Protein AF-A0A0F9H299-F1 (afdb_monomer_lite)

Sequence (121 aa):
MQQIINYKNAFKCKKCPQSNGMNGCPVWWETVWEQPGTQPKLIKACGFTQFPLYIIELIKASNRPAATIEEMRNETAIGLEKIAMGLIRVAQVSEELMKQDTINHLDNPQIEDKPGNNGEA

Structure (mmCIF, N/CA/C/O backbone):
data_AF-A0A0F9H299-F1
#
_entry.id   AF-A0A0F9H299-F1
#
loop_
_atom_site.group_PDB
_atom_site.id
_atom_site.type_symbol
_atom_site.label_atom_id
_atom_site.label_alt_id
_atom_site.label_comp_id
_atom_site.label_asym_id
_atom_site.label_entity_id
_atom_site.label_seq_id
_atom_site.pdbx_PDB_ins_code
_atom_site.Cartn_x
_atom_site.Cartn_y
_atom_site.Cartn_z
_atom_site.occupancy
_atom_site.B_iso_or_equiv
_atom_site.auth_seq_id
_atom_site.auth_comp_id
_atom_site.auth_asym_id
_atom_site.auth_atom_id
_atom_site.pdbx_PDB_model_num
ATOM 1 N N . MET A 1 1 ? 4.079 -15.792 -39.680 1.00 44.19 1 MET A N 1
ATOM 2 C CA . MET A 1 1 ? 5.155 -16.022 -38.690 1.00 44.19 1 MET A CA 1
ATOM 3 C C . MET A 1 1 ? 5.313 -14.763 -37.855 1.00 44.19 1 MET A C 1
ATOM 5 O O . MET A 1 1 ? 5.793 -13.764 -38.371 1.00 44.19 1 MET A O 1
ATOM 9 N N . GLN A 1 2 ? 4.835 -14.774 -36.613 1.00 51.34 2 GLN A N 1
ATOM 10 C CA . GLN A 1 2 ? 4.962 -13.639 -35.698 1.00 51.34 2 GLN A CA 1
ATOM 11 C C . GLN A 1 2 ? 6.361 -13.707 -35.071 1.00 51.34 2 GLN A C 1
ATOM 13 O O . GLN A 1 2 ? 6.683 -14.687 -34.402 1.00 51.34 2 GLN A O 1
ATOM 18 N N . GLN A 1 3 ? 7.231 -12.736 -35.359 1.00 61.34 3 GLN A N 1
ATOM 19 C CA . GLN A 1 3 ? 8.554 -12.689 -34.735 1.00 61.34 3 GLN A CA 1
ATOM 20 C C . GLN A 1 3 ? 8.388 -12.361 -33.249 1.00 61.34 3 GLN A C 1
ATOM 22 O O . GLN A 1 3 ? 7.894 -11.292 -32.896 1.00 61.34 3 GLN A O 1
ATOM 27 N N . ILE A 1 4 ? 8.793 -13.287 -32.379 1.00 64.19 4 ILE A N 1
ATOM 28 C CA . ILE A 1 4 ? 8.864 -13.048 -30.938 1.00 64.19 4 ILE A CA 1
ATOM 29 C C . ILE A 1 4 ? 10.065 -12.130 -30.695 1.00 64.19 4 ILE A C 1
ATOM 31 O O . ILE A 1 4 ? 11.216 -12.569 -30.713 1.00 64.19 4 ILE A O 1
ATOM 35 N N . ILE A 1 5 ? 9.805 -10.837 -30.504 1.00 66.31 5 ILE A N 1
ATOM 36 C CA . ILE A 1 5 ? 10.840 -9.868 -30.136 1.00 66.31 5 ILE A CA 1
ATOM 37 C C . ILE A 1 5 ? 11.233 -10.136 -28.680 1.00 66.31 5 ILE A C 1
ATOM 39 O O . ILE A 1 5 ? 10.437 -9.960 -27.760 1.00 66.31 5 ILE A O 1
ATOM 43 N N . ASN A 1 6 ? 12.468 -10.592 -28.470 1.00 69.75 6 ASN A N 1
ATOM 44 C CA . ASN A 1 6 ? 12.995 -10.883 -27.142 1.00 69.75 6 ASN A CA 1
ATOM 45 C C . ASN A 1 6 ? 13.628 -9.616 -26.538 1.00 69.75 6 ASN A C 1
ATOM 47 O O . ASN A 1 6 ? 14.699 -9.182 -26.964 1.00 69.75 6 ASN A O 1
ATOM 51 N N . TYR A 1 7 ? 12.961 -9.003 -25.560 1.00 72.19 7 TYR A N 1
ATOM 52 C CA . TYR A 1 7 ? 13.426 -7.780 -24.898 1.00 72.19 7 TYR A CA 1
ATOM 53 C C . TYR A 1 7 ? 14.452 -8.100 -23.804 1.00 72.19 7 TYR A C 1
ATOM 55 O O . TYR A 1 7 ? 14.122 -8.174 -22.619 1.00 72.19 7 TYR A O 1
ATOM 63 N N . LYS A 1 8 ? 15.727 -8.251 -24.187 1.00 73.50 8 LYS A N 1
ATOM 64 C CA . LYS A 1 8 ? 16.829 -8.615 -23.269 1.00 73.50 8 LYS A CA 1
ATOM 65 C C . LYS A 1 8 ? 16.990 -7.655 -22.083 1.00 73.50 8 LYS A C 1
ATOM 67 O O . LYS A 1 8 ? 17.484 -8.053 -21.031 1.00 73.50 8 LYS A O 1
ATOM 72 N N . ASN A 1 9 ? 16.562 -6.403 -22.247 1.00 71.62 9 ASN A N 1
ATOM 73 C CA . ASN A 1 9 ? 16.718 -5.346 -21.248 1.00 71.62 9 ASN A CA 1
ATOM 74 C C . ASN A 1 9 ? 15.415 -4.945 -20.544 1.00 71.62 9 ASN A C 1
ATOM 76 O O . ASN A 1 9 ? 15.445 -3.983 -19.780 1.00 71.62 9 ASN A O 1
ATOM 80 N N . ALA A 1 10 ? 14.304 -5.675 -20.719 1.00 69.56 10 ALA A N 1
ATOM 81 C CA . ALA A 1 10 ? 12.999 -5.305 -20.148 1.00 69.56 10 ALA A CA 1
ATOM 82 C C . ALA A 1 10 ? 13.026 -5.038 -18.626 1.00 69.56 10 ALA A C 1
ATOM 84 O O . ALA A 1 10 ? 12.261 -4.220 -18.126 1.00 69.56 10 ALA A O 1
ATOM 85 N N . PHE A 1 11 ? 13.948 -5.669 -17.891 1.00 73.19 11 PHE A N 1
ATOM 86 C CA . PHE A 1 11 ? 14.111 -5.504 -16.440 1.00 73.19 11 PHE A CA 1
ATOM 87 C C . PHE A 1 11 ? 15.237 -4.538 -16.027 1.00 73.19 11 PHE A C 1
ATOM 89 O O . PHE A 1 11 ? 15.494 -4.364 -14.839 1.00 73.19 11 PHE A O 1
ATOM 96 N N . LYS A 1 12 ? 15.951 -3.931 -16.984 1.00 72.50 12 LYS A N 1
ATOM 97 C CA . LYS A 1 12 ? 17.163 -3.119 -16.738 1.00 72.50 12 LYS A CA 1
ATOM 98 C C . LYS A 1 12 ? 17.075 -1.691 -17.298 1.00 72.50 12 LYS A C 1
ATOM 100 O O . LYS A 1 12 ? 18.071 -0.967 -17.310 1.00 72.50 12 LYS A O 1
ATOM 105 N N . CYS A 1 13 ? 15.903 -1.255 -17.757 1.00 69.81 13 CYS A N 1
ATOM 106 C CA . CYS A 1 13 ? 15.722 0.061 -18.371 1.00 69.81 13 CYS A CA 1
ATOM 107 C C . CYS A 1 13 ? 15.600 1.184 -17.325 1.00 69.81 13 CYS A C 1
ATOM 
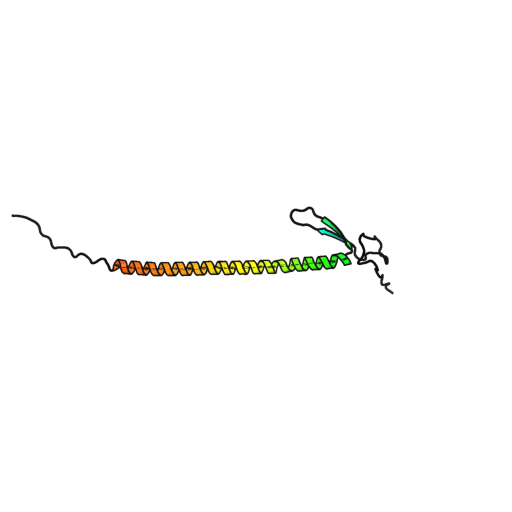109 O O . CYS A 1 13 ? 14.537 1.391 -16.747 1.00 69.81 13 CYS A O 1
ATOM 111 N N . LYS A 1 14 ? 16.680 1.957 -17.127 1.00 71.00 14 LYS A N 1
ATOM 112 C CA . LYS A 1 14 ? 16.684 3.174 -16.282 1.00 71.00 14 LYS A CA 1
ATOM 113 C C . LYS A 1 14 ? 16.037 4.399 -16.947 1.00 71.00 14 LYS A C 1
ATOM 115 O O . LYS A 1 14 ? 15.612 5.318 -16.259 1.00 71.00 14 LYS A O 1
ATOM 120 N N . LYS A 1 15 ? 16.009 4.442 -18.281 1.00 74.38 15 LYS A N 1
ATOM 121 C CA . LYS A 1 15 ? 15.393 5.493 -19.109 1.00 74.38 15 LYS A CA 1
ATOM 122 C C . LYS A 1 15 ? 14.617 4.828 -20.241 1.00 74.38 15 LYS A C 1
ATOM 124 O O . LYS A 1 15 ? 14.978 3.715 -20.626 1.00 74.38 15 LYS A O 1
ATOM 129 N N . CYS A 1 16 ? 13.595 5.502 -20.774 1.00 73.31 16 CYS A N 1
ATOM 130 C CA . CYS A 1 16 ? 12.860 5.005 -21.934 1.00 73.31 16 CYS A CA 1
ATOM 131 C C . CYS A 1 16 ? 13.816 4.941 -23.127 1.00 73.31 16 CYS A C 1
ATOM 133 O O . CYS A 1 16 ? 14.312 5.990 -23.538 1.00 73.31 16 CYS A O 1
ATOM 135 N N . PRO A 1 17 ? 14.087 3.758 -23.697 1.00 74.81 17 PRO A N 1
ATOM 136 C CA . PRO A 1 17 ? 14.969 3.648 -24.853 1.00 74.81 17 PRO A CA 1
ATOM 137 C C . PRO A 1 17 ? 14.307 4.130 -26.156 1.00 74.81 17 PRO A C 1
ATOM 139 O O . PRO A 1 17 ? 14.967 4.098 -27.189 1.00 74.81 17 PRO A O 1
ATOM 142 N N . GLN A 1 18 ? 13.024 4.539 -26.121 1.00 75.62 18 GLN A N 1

------------------------------------------------

* _WORK ORDER_: Return the opening line of the data and every line after it through the line containing "ATOM 29 C C", please, exactly as written and with nothing added.

* _OUTPUT_:
Protein AF-A0A0F9H299-F1 (afdb_monomer_lite)

Sequence (121 aa):
MQQIINYKNAFKCKKCPQSNGMNGCPVWWETVWEQPGTQPKLIKACGFTQFPLYIIELIKASNRPAATIEEMRNETAIGLEKIAMGLIRVAQVSEELMKQDTINHLDNPQIEDKPGNNGEA

Structure (mmCIF, N/CA/C/O backbone):
data_AF-A0A0F9H299-F1
#
_entry.id   AF-A0A0F9H299-F1
#
loop_
_atom_site.group_PDB
_atom_site.id
_atom_site.type_symbol
_atom_site.label_atom_id
_atom_site.label_alt_id
_atom_site.label_comp_id
_atom_site.label_asym_id
_atom_site.label_entity_id
_atom_site.label_seq_id
_atom_site.pdbx_PDB_ins_code
_atom_site.Cartn_x
_atom_site.Cartn_y
_atom_site.Cartn_z
_atom_site.occupancy
_atom_site.B_iso_or_equiv
_atom_site.auth_seq_id
_atom_site.auth_comp_id
_atom_site.auth_asym_id
_atom_site.auth_atom_id
_atom_site.pdbx_PDB_model_num
ATOM 1 N N . MET A 1 1 ? 4.079 -15.792 -39.680 1.00 44.19 1 MET A N 1
ATOM 2 C CA . MET A 1 1 ? 5.155 -16.022 -38.690 1.00 44.19 1 MET A CA 1
ATOM 3 C C . MET A 1 1 ? 5.313 -14.763 -37.855 1.00 44.19 1 MET A C 1
ATOM 5 O O . MET A 1 1 ? 5.793 -13.764 -38.371 1.00 44.19 1 MET A O 1
ATOM 9 N N . GLN A 1 2 ? 4.835 -14.774 -36.613 1.00 51.34 2 GLN A N 1
ATOM 10 C CA . GLN A 1 2 ? 4.962 -13.639 -35.698 1.00 51.34 2 GLN A CA 1
ATOM 11 C C . GLN A 1 2 ? 6.361 -13.707 -35.071 1.00 51.34 2 GLN A C 1
ATOM 13 O O . GLN A 1 2 ? 6.683 -14.687 -34.402 1.00 51.34 2 GLN A O 1
ATOM 18 N N . GLN A 1 3 ? 7.231 -12.736 -35.359 1.00 61.34 3 GLN A N 1
ATOM 19 C CA . GLN A 1 3 ? 8.554 -12.689 -34.735 1.00 61.34 3 GLN A CA 1
ATOM 20 C C . GLN A 1 3 ? 8.388 -12.361 -33.249 1.00 61.34 3 GLN A C 1
ATOM 22 O O . GLN A 1 3 ? 7.894 -11.292 -32.896 1.00 61.34 3 GLN A O 1
ATOM 27 N N . ILE A 1 4 ? 8.793 -13.287 -32.379 1.00 64.19 4 ILE A N 1
ATOM 28 C CA . ILE A 1 4 ? 8.864 -13.048 -30.938 1.00 64.19 4 ILE A CA 1
ATOM 29 C C . ILE A 1 4 ? 10.065 -12.130 -30.695 1.00 64.19 4 ILE A C 1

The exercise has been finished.